Eine lang erwartete Entscheidung der Großen Beschwerdekammer ist gerade zu einer Frage ergangen, die in der Praxis immer wieder auftaucht: Kann der Name eines berühmten Autors als Unionsmarke für Waren und Dienstleistungen fungieren, die Inhalte transportieren können? In der Rechtssache GEORGE ORWELL (R 2248/2019-G) bestätigt die Große Beschwerdekammer die Zurückweisung des Zeichens für eine breite Palette von Waren und Dienstleistungen der Klassen 9, 16 und 41 (aufgezeichnete/digitale Medien, Druckerzeugnisse und Dienstleistungen im Bereich Unterhaltung/Bildung).
Die Entscheidung bedeutet nicht, dass berühmte Namen generell nicht als Marken eingetragen werden können. Vielmehr verdeutlicht sie, unter welchen Umständen der Name einer berühmten Person beschreibend für den Gegenstand der betreffenden Waren und Dienstleistungen sein kann. Die Bedeutung der Entscheidung liegt in der Formulierung einer „Gegenstandsanalyse” gemäß Artikel 7 Absatz 1 Buchstabe c EUTMR für Namen berühmter Personen durch die Große Beschwerdekammer, die sich wie ein praktischer Test liest: Wenn die maßgeblichen Verkehrskreise den Namen sofort als Beschreibung dessen verstehen, worum es bei den Waren und Dienstleistungen geht (oder was sie enthalten), ist das Zeichen beschreibend und daher auch nicht unterscheidungskräftig.
Besonders bemerkenswert ist die nicht erschöpfende Liste von Parametern, anhand derer die Große Beschwerdekammer beurteilt, ob ein berühmter Name als Bezeichnung für einen Gegenstand wahrgenommen wird: Berühmtheit und Bekanntheit; weit verbreitete Verbreitung und Adaption der Werke; soziale und kulturelle Integration (Preise, Institutionen, Gedenkfeiern); die Dauer, seit der der Urheber bekannt ist und in der öffentlichen Diskussion präsent bleibt; sprachliche Ableitungen (hier „Orwellian“); und die Marktrealität (wie Bibliotheken/Buchhandlungen und das Publikum solche Materialien tatsächlich kategorisieren und suchen). Auf dieser Grundlage kommt die Große Beschwerdekammer zu dem Schluss, dass „GEORGE ORWELL“ zumindest vom englischsprachigen Publikum in Irland und Malta als unmittelbarer Verweis auf den Autor und für die fraglichen Waren und Dienstleistungen als Hinweis darauf wahrgenommen wird, dass es sich um Orwell handelt.

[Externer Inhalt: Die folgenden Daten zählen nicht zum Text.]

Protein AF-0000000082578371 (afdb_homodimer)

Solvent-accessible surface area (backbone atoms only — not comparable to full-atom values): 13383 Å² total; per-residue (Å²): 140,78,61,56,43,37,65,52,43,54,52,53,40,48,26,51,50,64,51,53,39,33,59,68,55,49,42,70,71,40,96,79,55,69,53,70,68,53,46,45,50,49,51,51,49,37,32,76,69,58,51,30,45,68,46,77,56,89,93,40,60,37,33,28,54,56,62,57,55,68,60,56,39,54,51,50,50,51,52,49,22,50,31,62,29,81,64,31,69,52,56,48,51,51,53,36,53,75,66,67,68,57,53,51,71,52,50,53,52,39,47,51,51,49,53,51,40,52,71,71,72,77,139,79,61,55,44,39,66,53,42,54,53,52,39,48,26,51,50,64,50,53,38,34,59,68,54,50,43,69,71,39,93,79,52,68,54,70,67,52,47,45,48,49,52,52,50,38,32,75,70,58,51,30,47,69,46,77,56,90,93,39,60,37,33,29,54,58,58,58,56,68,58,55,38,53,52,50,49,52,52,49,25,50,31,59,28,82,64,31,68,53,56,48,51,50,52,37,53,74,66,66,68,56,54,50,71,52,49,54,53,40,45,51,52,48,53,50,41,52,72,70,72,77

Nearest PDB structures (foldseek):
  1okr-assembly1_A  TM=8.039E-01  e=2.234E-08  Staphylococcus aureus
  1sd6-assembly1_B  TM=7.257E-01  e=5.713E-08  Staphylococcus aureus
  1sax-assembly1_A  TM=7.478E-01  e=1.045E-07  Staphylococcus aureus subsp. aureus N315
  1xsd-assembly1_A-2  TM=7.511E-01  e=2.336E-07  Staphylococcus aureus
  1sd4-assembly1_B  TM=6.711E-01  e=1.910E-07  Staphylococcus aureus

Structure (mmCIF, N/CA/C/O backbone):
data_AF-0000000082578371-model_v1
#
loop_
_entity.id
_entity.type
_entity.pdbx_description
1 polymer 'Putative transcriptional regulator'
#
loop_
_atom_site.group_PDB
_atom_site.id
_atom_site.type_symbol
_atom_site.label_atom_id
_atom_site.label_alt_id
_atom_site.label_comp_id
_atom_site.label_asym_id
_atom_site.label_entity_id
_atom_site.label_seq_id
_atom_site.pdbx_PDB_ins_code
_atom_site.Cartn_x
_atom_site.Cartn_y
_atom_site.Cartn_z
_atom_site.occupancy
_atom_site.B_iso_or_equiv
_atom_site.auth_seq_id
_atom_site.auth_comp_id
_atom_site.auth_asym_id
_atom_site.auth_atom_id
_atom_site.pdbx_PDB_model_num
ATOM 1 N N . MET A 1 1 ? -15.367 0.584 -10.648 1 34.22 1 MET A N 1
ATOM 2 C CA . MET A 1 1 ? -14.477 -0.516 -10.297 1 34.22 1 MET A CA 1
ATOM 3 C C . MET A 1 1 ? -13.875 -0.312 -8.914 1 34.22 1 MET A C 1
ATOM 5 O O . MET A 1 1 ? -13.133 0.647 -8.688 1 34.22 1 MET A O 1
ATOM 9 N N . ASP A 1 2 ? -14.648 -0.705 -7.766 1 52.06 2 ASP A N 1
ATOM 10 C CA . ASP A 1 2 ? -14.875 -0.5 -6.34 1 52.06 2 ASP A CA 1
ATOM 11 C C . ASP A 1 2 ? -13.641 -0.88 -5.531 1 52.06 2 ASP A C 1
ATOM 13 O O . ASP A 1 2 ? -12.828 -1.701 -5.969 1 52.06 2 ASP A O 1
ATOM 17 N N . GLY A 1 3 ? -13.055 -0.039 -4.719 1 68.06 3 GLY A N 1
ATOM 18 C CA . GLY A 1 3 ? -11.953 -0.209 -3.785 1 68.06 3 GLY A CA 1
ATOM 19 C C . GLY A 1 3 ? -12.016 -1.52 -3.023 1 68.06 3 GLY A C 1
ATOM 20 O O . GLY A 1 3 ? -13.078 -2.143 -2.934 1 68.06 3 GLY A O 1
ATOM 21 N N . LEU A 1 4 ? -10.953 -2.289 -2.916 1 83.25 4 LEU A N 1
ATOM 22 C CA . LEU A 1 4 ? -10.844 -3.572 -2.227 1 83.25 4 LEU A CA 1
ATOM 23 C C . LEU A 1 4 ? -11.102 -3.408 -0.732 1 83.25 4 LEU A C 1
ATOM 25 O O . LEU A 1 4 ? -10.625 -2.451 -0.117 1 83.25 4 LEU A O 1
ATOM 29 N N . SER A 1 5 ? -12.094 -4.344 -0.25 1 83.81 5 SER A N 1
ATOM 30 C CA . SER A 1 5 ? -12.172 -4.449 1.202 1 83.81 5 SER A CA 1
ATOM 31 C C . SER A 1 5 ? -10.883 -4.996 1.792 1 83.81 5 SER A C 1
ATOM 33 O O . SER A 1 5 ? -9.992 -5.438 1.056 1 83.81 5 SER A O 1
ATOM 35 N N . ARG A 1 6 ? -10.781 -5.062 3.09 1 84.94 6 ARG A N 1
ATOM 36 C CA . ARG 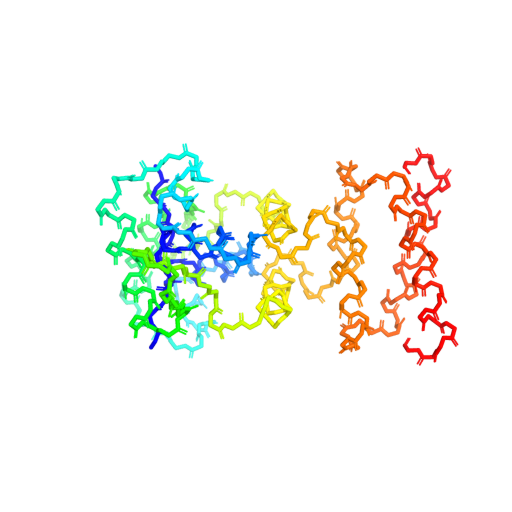A 1 6 ? -9.602 -5.578 3.768 1 84.94 6 ARG A CA 1
ATOM 37 C C . ARG A 1 6 ? -9.367 -7.047 3.418 1 84.94 6 ARG A C 1
ATOM 39 O O . ARG A 1 6 ? -8.25 -7.434 3.074 1 84.94 6 ARG A O 1
ATOM 46 N N . ARG A 1 7 ? -10.438 -7.766 3.49 1 90.19 7 ARG A N 1
ATOM 47 C CA . ARG A 1 7 ? -10.32 -9.195 3.238 1 90.19 7 ARG A CA 1
ATOM 48 C C . ARG A 1 7 ? -9.992 -9.469 1.773 1 90.19 7 ARG A C 1
ATOM 50 O O . ARG A 1 7 ? -9.195 -10.352 1.465 1 90.19 7 ARG A O 1
ATOM 57 N N . GLU A 1 8 ? -10.617 -8.742 0.942 1 93.12 8 GLU A N 1
ATOM 58 C CA . GLU A 1 8 ? -10.305 -8.867 -0.479 1 93.12 8 GLU A CA 1
ATOM 59 C C . GLU A 1 8 ? -8.836 -8.555 -0.752 1 93.12 8 GLU A C 1
ATOM 61 O O . GLU A 1 8 ? -8.18 -9.258 -1.519 1 93.12 8 GLU A O 1
ATOM 66 N N . ARG A 1 9 ? -8.375 -7.559 -0.099 1 90.75 9 ARG A N 1
ATOM 67 C CA . ARG A 1 9 ? -6.977 -7.172 -0.255 1 90.75 9 ARG A CA 1
ATOM 68 C C . ARG A 1 9 ? -6.047 -8.266 0.26 1 90.75 9 ARG A C 1
ATOM 70 O O . ARG A 1 9 ? -5.027 -8.562 -0.366 1 90.75 9 ARG A O 1
ATOM 77 N N . GLU A 1 10 ? -6.367 -8.773 1.382 1 92.88 10 GLU A N 1
ATOM 78 C CA . GLU A 1 10 ? -5.562 -9.852 1.936 1 92.88 10 GLU A CA 1
ATOM 79 C C . GLU A 1 10 ? -5.465 -11.023 0.96 1 92.88 10 GLU A C 1
ATOM 81 O O . GLU A 1 10 ? -4.383 -11.586 0.766 1 92.88 10 GLU A O 1
ATOM 86 N N . ILE A 1 11 ? -6.582 -11.297 0.385 1 96 11 ILE A N 1
ATOM 87 C CA . ILE A 1 11 ? -6.648 -12.445 -0.516 1 96 11 ILE A CA 1
ATOM 88 C C . ILE A 1 11 ? -5.855 -12.148 -1.787 1 96 11 ILE A C 1
ATOM 90 O O . ILE A 1 11 ? -5.066 -12.977 -2.242 1 96 11 ILE A O 1
ATOM 94 N N . ILE A 1 12 ? -6.039 -11.008 -2.361 1 95.5 12 ILE A N 1
ATOM 95 C CA . ILE A 1 12 ? -5.363 -10.703 -3.617 1 95.5 12 ILE A CA 1
ATOM 96 C C . ILE A 1 12 ? -3.863 -10.555 -3.373 1 95.5 12 ILE A C 1
ATOM 98 O O . ILE A 1 12 ? -3.051 -10.898 -4.234 1 95.5 12 ILE A O 1
ATOM 102 N N . ASN A 1 13 ? -3.504 -10.07 -2.184 1 95.31 13 ASN A N 1
ATOM 103 C CA . ASN A 1 13 ? -2.092 -10 -1.829 1 95.31 13 ASN A CA 1
ATOM 104 C C . ASN A 1 13 ? -1.445 -11.383 -1.809 1 95.31 13 ASN A C 1
ATOM 106 O O . ASN A 1 13 ? -0.296 -11.539 -2.223 1 95.31 13 ASN A O 1
ATOM 110 N N . VAL A 1 14 ? -2.17 -12.344 -1.282 1 97.12 14 VAL A N 1
ATOM 111 C CA . VAL A 1 14 ? -1.66 -13.711 -1.281 1 97.12 14 VAL A CA 1
ATOM 112 C C . VAL A 1 14 ? -1.369 -14.156 -2.713 1 97.12 14 VAL A C 1
ATOM 114 O O . VAL A 1 14 ? -0.308 -14.719 -2.992 1 97.12 14 VAL A O 1
ATOM 117 N N . LEU A 1 15 ? -2.271 -13.867 -3.607 1 97.81 15 LEU A N 1
ATOM 118 C CA . LEU A 1 15 ? -2.107 -14.297 -4.992 1 97.81 15 LEU A CA 1
ATOM 119 C C . LEU A 1 15 ? -0.913 -13.602 -5.637 1 97.81 15 LEU A C 1
ATOM 121 O O . LEU A 1 15 ? -0.169 -14.219 -6.402 1 97.81 15 LEU A O 1
ATOM 125 N N . TYR A 1 16 ? -0.698 -12.375 -5.348 1 97.38 16 TYR A N 1
ATOM 126 C CA . TYR A 1 16 ? 0.463 -11.672 -5.883 1 97.38 16 TYR A CA 1
ATOM 127 C C . TYR A 1 16 ? 1.755 -12.234 -5.297 1 97.38 16 TYR A C 1
ATOM 129 O O . TYR A 1 16 ? 2.777 -12.297 -5.98 1 97.38 16 TYR A O 1
ATOM 137 N N . ARG A 1 17 ? 1.661 -12.625 -4.094 1 96 17 ARG A N 1
ATOM 138 C CA . ARG A 1 17 ? 2.846 -13.141 -3.416 1 96 17 ARG A CA 1
ATOM 139 C C . ARG A 1 17 ? 3.234 -14.508 -3.967 1 96 17 ARG A C 1
ATOM 141 O O . ARG A 1 17 ? 4.414 -14.773 -4.215 1 96 17 ARG A O 1
ATOM 148 N N . VAL A 1 18 ? 2.221 -15.352 -4.254 1 95.81 18 VAL A N 1
ATOM 149 C CA . VAL A 1 18 ? 2.533 -16.734 -4.582 1 95.81 18 VAL A CA 1
ATOM 150 C C . VAL A 1 18 ? 2.357 -16.969 -6.078 1 95.81 18 VAL A C 1
ATOM 152 O O . VAL A 1 18 ? 2.793 -18 -6.613 1 95.81 18 VAL A O 1
ATOM 155 N N . GLY A 1 19 ? 1.768 -16.047 -6.781 1 95.69 19 GLY A N 1
ATOM 156 C CA . GLY A 1 19 ? 1.578 -16.141 -8.219 1 95.69 19 GLY A CA 1
ATOM 157 C C . GLY A 1 19 ? 0.262 -16.781 -8.609 1 95.69 19 GLY A C 1
ATOM 158 O O . GLY A 1 19 ? -0.506 -16.219 -9.391 1 95.69 19 GLY A O 1
ATOM 159 N N . GLN A 1 20 ? 0.013 -17.969 -8.125 1 97.25 20 GLN A N 1
ATOM 160 C CA . GLN A 1 20 ? -1.233 -18.688 -8.344 1 97.25 20 GLN A CA 1
ATOM 161 C C . GLN A 1 20 ? -1.533 -19.625 -7.172 1 97.25 20 GLN A C 1
ATOM 163 O O . GLN A 1 20 ? -0.616 -20.109 -6.512 1 97.25 20 GLN A O 1
ATOM 168 N N . ALA A 1 21 ? -2.795 -19.812 -6.957 1 98.19 21 ALA A N 1
ATOM 169 C CA . ALA A 1 21 ? -3.166 -20.656 -5.828 1 98.19 21 ALA A CA 1
ATOM 170 C C . ALA A 1 21 ? -4.625 -21.094 -5.93 1 98.19 21 ALA A C 1
ATOM 172 O O . ALA A 1 21 ? -5.445 -20.422 -6.547 1 98.19 21 ALA A O 1
ATOM 173 N N . THR A 1 22 ? -4.883 -22.328 -5.336 1 98.31 22 THR A N 1
ATOM 174 C CA . THR A 1 22 ? -6.27 -22.734 -5.125 1 98.31 22 THR A CA 1
ATOM 175 C C . THR A 1 22 ? -6.879 -21.984 -3.943 1 98.31 22 THR A C 1
ATOM 177 O O . THR A 1 22 ? -6.164 -21.328 -3.186 1 98.31 22 THR A O 1
ATOM 180 N N . ALA A 1 23 ? -8.219 -22.094 -3.855 1 97.88 23 ALA A N 1
ATOM 181 C CA . ALA A 1 23 ? -8.883 -21.469 -2.719 1 97.88 23 ALA A CA 1
ATOM 182 C C . ALA A 1 23 ? -8.328 -22 -1.398 1 97.88 23 ALA A C 1
ATOM 184 O O . ALA A 1 23 ? -8.125 -21.234 -0.452 1 97.88 23 ALA A O 1
ATOM 185 N N . ALA A 1 24 ? -8.094 -23.297 -1.359 1 97.69 24 ALA A N 1
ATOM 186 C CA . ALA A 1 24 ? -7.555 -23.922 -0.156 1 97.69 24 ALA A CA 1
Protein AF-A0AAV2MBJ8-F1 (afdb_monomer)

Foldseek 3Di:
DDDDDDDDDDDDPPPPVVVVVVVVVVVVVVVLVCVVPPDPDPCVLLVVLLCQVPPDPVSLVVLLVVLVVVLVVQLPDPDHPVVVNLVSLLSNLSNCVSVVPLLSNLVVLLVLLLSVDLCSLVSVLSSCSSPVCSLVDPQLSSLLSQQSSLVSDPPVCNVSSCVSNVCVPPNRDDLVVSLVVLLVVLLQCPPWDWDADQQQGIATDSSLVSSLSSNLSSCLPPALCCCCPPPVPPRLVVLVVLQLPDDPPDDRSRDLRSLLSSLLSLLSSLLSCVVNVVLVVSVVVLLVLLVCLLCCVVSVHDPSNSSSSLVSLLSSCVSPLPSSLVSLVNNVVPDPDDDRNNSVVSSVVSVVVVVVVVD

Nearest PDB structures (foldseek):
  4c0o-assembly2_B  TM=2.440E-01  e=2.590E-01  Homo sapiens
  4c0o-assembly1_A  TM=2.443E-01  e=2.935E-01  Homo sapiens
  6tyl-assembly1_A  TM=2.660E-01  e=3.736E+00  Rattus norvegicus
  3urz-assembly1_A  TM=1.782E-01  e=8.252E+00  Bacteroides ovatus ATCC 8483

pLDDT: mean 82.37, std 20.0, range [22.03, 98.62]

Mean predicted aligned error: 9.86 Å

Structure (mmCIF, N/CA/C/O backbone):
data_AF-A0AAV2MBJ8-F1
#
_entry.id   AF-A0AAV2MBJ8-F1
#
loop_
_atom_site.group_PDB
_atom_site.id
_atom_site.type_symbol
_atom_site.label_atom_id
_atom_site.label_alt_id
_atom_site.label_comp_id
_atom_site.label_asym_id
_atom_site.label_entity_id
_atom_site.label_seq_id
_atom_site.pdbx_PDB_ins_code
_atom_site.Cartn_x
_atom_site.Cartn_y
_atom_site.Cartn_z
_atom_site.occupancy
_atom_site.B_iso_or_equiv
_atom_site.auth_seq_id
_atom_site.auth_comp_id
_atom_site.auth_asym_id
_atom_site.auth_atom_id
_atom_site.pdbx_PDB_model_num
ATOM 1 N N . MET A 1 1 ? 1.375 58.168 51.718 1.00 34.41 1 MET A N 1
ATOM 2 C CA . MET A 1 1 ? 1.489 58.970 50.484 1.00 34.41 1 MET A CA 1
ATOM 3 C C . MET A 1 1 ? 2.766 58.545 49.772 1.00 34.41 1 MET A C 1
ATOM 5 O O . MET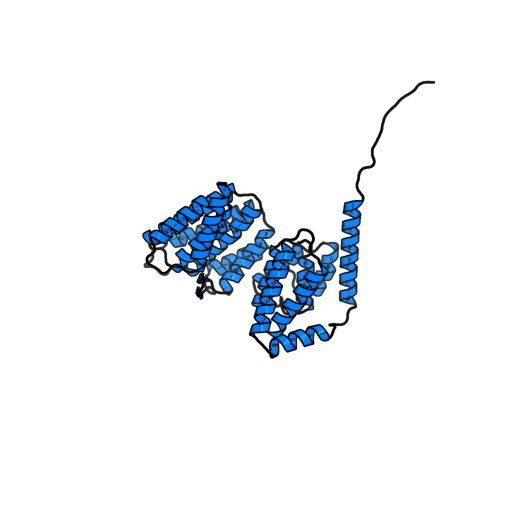 A 1 1 ? 3.820 59.015 50.160 1.00 34.41 1 MET A O 1
ATOM 9 N N . LEU A 1 2 ? 2.679 57.570 48.857 1.00 22.03 2 LEU A N 1
ATOM 10 C CA . LEU A 1 2 ? 3.564 57.335 47.701 1.00 22.03 2 LEU A CA 1
ATOM 11 C C . LEU A 1 2 ? 3.239 55.973 47.070 1.00 22.03 2 LEU A C 1
ATOM 13 O O . LEU A 1 2 ? 2.954 54.993 47.752 1.00 22.03 2 LEU A O 1
ATOM 17 N N . THR A 1 3 ? 3.215 56.010 45.748 1.00 26.03 3 THR A N 1
ATOM 18 C CA . THR A 1 3 ? 2.609 55.107 44.769 1.00 26.03 3 THR A CA 1
ATOM 19 C C . THR A 1 3 ? 3.620 54.085 44.252 1.00 26.03 3 THR A C 1
ATOM 21 O O . THR A 1 3 ? 4.762 54.472 44.033 1.00 26.03 3 THR A O 1
ATOM 24 N N . VAL A 1 4 ? 3.192 52.862 43.904 1.00 24.00 4 VAL A N 1
ATOM 25 C CA . VAL A 1 4 ? 3.809 52.074 42.814 1.00 24.00 4 VAL A CA 1
ATOM 26 C C . VAL A 1 4 ? 2.723 51.314 42.034 1.00 24.00 4 VAL A C 1
ATOM 28 O O . VAL A 1 4 ? 1.866 50.648 42.608 1.00 24.00 4 VAL A O 1
ATOM 31 N N . HIS A 1 5 ? 2.757 51.490 40.712 1.00 23.78 5 HIS A N 1
ATOM 32 C CA . HIS A 1 5 ? 1.955 50.848 39.662 1.00 23.78 5 HIS A CA 1
ATOM 33 C C . HIS A 1 5 ? 2.521 49.476 39.237 1.00 23.78 5 HIS A C 1
ATOM 35 O O . HIS A 1 5 ? 3.659 49.178 39.566 1.00 23.78 5 HIS A O 1
ATOM 41 N N . PHE A 1 6 ? 1.735 48.746 38.424 1.00 22.72 6 PHE A N 1
ATOM 42 C CA . PHE A 1 6 ? 1.995 47.567 37.554 1.00 22.72 6 PHE A CA 1
ATOM 43 C C . PHE A 1 6 ? 1.101 46.376 37.953 1.00 22.72 6 PHE A C 1
ATOM 45 O O . PHE A 1 6 ? 0.996 46.052 39.123 1.00 22.72 6 PHE A O 1
ATOM 52 N N . ALA A 1 7 ? 0.435 45.633 37.070 1.00 23.12 7 ALA A N 1
ATOM 53 C CA . ALA A 1 7 ? 0.099 45.785 35.660 1.00 23.12 7 ALA A CA 1
ATOM 54 C C . ALA A 1 7 ? -1.043 44.801 35.335 1.00 23.12 7 ALA A C 1
ATOM 56 O O . ALA A 1 7 ? -1.239 43.798 36.020 1.00 23.12 7 ALA A O 1
ATOM 57 N N . LYS A 1 8 ? -1.776 45.098 34.256 1.00 29.48 8 LYS A N 1
ATOM 58 C CA . LYS A 1 8 ? -2.739 44.211 33.593 1.00 29.48 8 LYS A CA 1
ATOM 59 C C . LYS A 1 8 ? -2.141 42.817 33.360 1.00 29.48 8 LYS A C 1
ATOM 61 O O . LYS A 1 8 ? -1.121 42.702 32.688 1.00 29.48 8 LYS A O 1
ATOM 66 N N . THR A 1 9 ? -2.847 41.776 33.790 1.00 26.80 9 THR A N 1
ATOM 67 C CA . THR A 1 9 ? -2.754 40.441 33.185 1.00 26.80 9 THR A CA 1
ATOM 68 C C . THR A 1 9 ? -4.145 40.000 32.740 1.00 26.80 9 THR A C 1
ATOM 70 O O . THR A 1 9 ? -5.103 39.940 33.504 1.00 26.80 9 THR A O 1
ATOM 73 N N . THR A 1 10 ? -4.248 39.799 31.433 1.00 28.55 10 THR A N 1
ATOM 74 C CA . THR A 1 10 ? -5.362 39.219 30.683 1.00 28.55 10 THR A CA 1
ATOM 75 C C . THR A 1 10 ? -5.655 37.780 31.124 1.00 28.55 10 THR A C 1
ATOM 77 O O . THR A 1 10 ? -4.707 37.045 31.404 1.00 28.55 10 THR A O 1
ATOM 80 N N . PRO A 1 11 ? -6.917 37.314 31.106 1.00 28.47 11 PRO A N 1
ATOM 81 C CA . PRO A 1 11 ? -7.215 35.899 31.293 1.00 28.47 11 PRO A CA 1
ATOM 82 C C . PRO A 1 11 ? -6.830 35.110 30.029 1.00 28.47 11 PRO A C 1
ATOM 84 O O . PRO A 1 11 ? -7.300 35.403 28.929 1.00 28.47 11 PRO A O 1
ATOM 87 N N . HIS A 1 12 ? -5.956 34.113 30.178 1.00 28.98 12 HIS A N 1
ATOM 88 C CA . HIS A 1 12 ? -5.609 33.168 29.113 1.00 28.98 12 HIS A CA 1
ATOM 89 C C . HIS A 1 12 ? -6.780 32.209 28.795 1.00 28.98 12 HIS A C 1
ATOM 91 O O . HIS A 1 12 ? -7.469 31.759 29.713 1.00 28.98 12 HIS A O 1
ATOM 97 N N . PRO A 1 13 ? -6.979 31.818 27.520 1.00 31.81 13 PRO A N 1
ATOM 98 C CA . PRO A 1 13 ? -8.001 30.861 27.110 1.00 31.81 13 PRO A CA 1
ATOM 99 C C . PRO A 1 13 ? -7.479 29.427 27.289 1.00 31.81 13 PRO A C 1
ATOM 101 O O . PRO A 1 13 ? -6.845 28.868 26.400 1.00 31.81 13 PRO A O 1
ATOM 104 N N . LEU A 1 14 ? -7.737 28.821 28.448 1.00 33.00 14 LEU A N 1
ATOM 105 C CA . LEU A 1 14 ? -7.428 27.405 28.716 1.00 33.00 14 LEU A CA 1
ATOM 106 C C . LEU A 1 14 ? -8.669 26.495 28.793 1.00 33.00 14 LEU A C 1
ATOM 108 O O . LEU A 1 14 ? -8.534 25.310 29.083 1.00 33.00 14 LEU A O 1
ATOM 112 N N . SER A 1 15 ? -9.880 26.981 28.504 1.00 38.62 15 SER A N 1
ATOM 113 C CA . SER A 1 15 ? -11.102 26.219 28.815 1.00 38.62 15 SER A CA 1
ATOM 114 C C . SER A 1 15 ? -11.725 25.424 27.662 1.00 38.62 15 SER A C 1
ATOM 116 O O . SER A 1 15 ? -12.523 24.535 27.929 1.00 38.62 15 SER A O 1
ATOM 118 N N . SER A 1 16 ? -11.370 25.648 26.393 1.00 31.00 16 SER A N 1
ATOM 119 C CA . SER A 1 16 ? -12.079 24.994 25.273 1.00 31.00 16 SER A CA 1
ATOM 120 C C . SER A 1 16 ? -11.534 23.602 24.930 1.00 31.00 16 SER A C 1
ATOM 122 O O . SER A 1 16 ? -12.306 22.680 24.689 1.00 31.00 16 SER A O 1
ATOM 124 N N . PHE A 1 17 ? -10.209 23.419 24.955 1.00 28.61 17 PHE A N 1
ATOM 125 C CA . PHE A 1 17 ? -9.567 22.135 24.632 1.00 28.61 17 PHE A CA 1
ATOM 126 C C . PHE A 1 17 ? -9.685 21.103 25.759 1.00 28.61 17 PHE A C 1
ATOM 128 O O . PHE A 1 17 ? -9.829 19.912 25.491 1.00 28.61 17 PHE A O 1
ATOM 135 N N . VAL A 1 18 ? -9.660 21.552 27.017 1.00 33.12 18 VAL A N 1
ATOM 136 C CA . VAL A 1 18 ? -9.830 20.676 28.185 1.00 33.12 18 VAL A CA 1
ATOM 137 C C . VAL A 1 18 ? -11.273 20.172 28.272 1.00 33.12 18 VAL A C 1
ATOM 139 O O . VAL A 1 18 ? -11.469 18.972 28.457 1.00 33.12 18 VAL A O 1
ATOM 142 N N . LEU A 1 19 ? -12.270 21.035 28.017 1.00 30.80 19 LEU A N 1
ATOM 143 C CA . LEU A 1 19 ? -13.674 20.614 27.927 1.00 30.80 19 LEU A CA 1
ATOM 144 C C . LEU A 1 19 ? -13.925 19.662 26.750 1.00 30.80 19 LEU A C 1
ATOM 146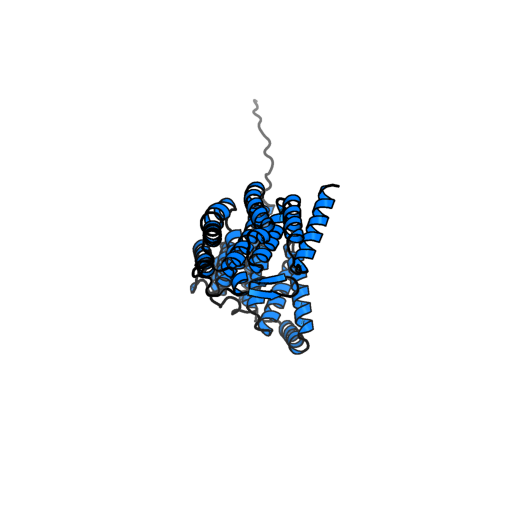 O O . LEU A 1 19 ? -14.645 18.684 26.909 1.00 30.80 19 LEU A O 1
ATOM 150 N N . LEU A 1 20 ? -13.326 19.906 25.578 1.00 29.22 20 LEU A N 1
ATOM 151 C CA . LEU A 1 20 ? -13.452 19.001 24.425 1.00 29.22 20 LEU A CA 1
ATOM 152 C C . LEU A 1 20 ? -12.865 17.616 24.724 1.00 29.22 20 LEU A C 1
ATOM 154 O O . LEU A 1 20 ? -13.464 16.603 24.372 1.00 29.22 20 LEU A O 1
ATOM 158 N N . ARG A 1 21 ? -11.727 17.560 25.424 1.00 30.34 21 ARG A N 1
ATOM 159 C CA . ARG A 1 21 ? -11.091 16.302 25.835 1.00 30.34 21 ARG A CA 1
ATOM 160 C C . ARG A 1 21 ? -11.909 15.557 26.895 1.00 30.34 21 ARG A C 1
ATOM 162 O O . ARG A 1 21 ? -12.071 14.346 26.775 1.00 30.34 21 ARG A O 1
ATOM 169 N N . GLN A 1 22 ? -12.472 16.270 27.872 1.00 32.25 22 GLN A N 1
ATOM 170 C CA . GLN A 1 22 ? -13.362 15.696 28.889 1.00 32.25 22 GLN A CA 1
ATOM 171 C C . GLN A 1 22 ? -14.687 15.204 28.290 1.00 32.25 22 GLN A C 1
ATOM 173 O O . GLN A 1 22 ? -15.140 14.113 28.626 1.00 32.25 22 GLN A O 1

Zwei weitere Punkte sind hervorzuheben. Erstens ist der Urheberrechtsstatus kein Trumpf: Das Bestehen oder Erlöschen des Urheberrechts ist für die Beurteilung nach Artikel 7 EUTMR nicht entscheidend. Zweitens haben die Identität und die Berechtigungserklärung des Antragstellers keinen Einfluss auf die absoluten Gründe: Die Entscheidung basiert auf der Wahrnehmung des Zeichens durch die Verbraucher für die angegebenen Waren und Dienstleistungen und nicht darauf, wer den Antrag stellt oder wer den Nachlass kontrolliert.
In der Praxis verdeutlicht diese Entscheidung die Herangehensweise des EUIPO an Namen von Autoren (und möglicherweise anderen Persönlichkeiten des kulturellen Lebens), wenn die Spezifikation Medien, Veröffentlichungen sowie kulturelle und Bildungsdienstleistungen umfasst. Sie verdeutlicht, wie die Beschreibbarkeit des „Gegenstands“ bewertet wird, wenn es sich bei dem Zeichen um einen weltweit bekannten Namen handelt.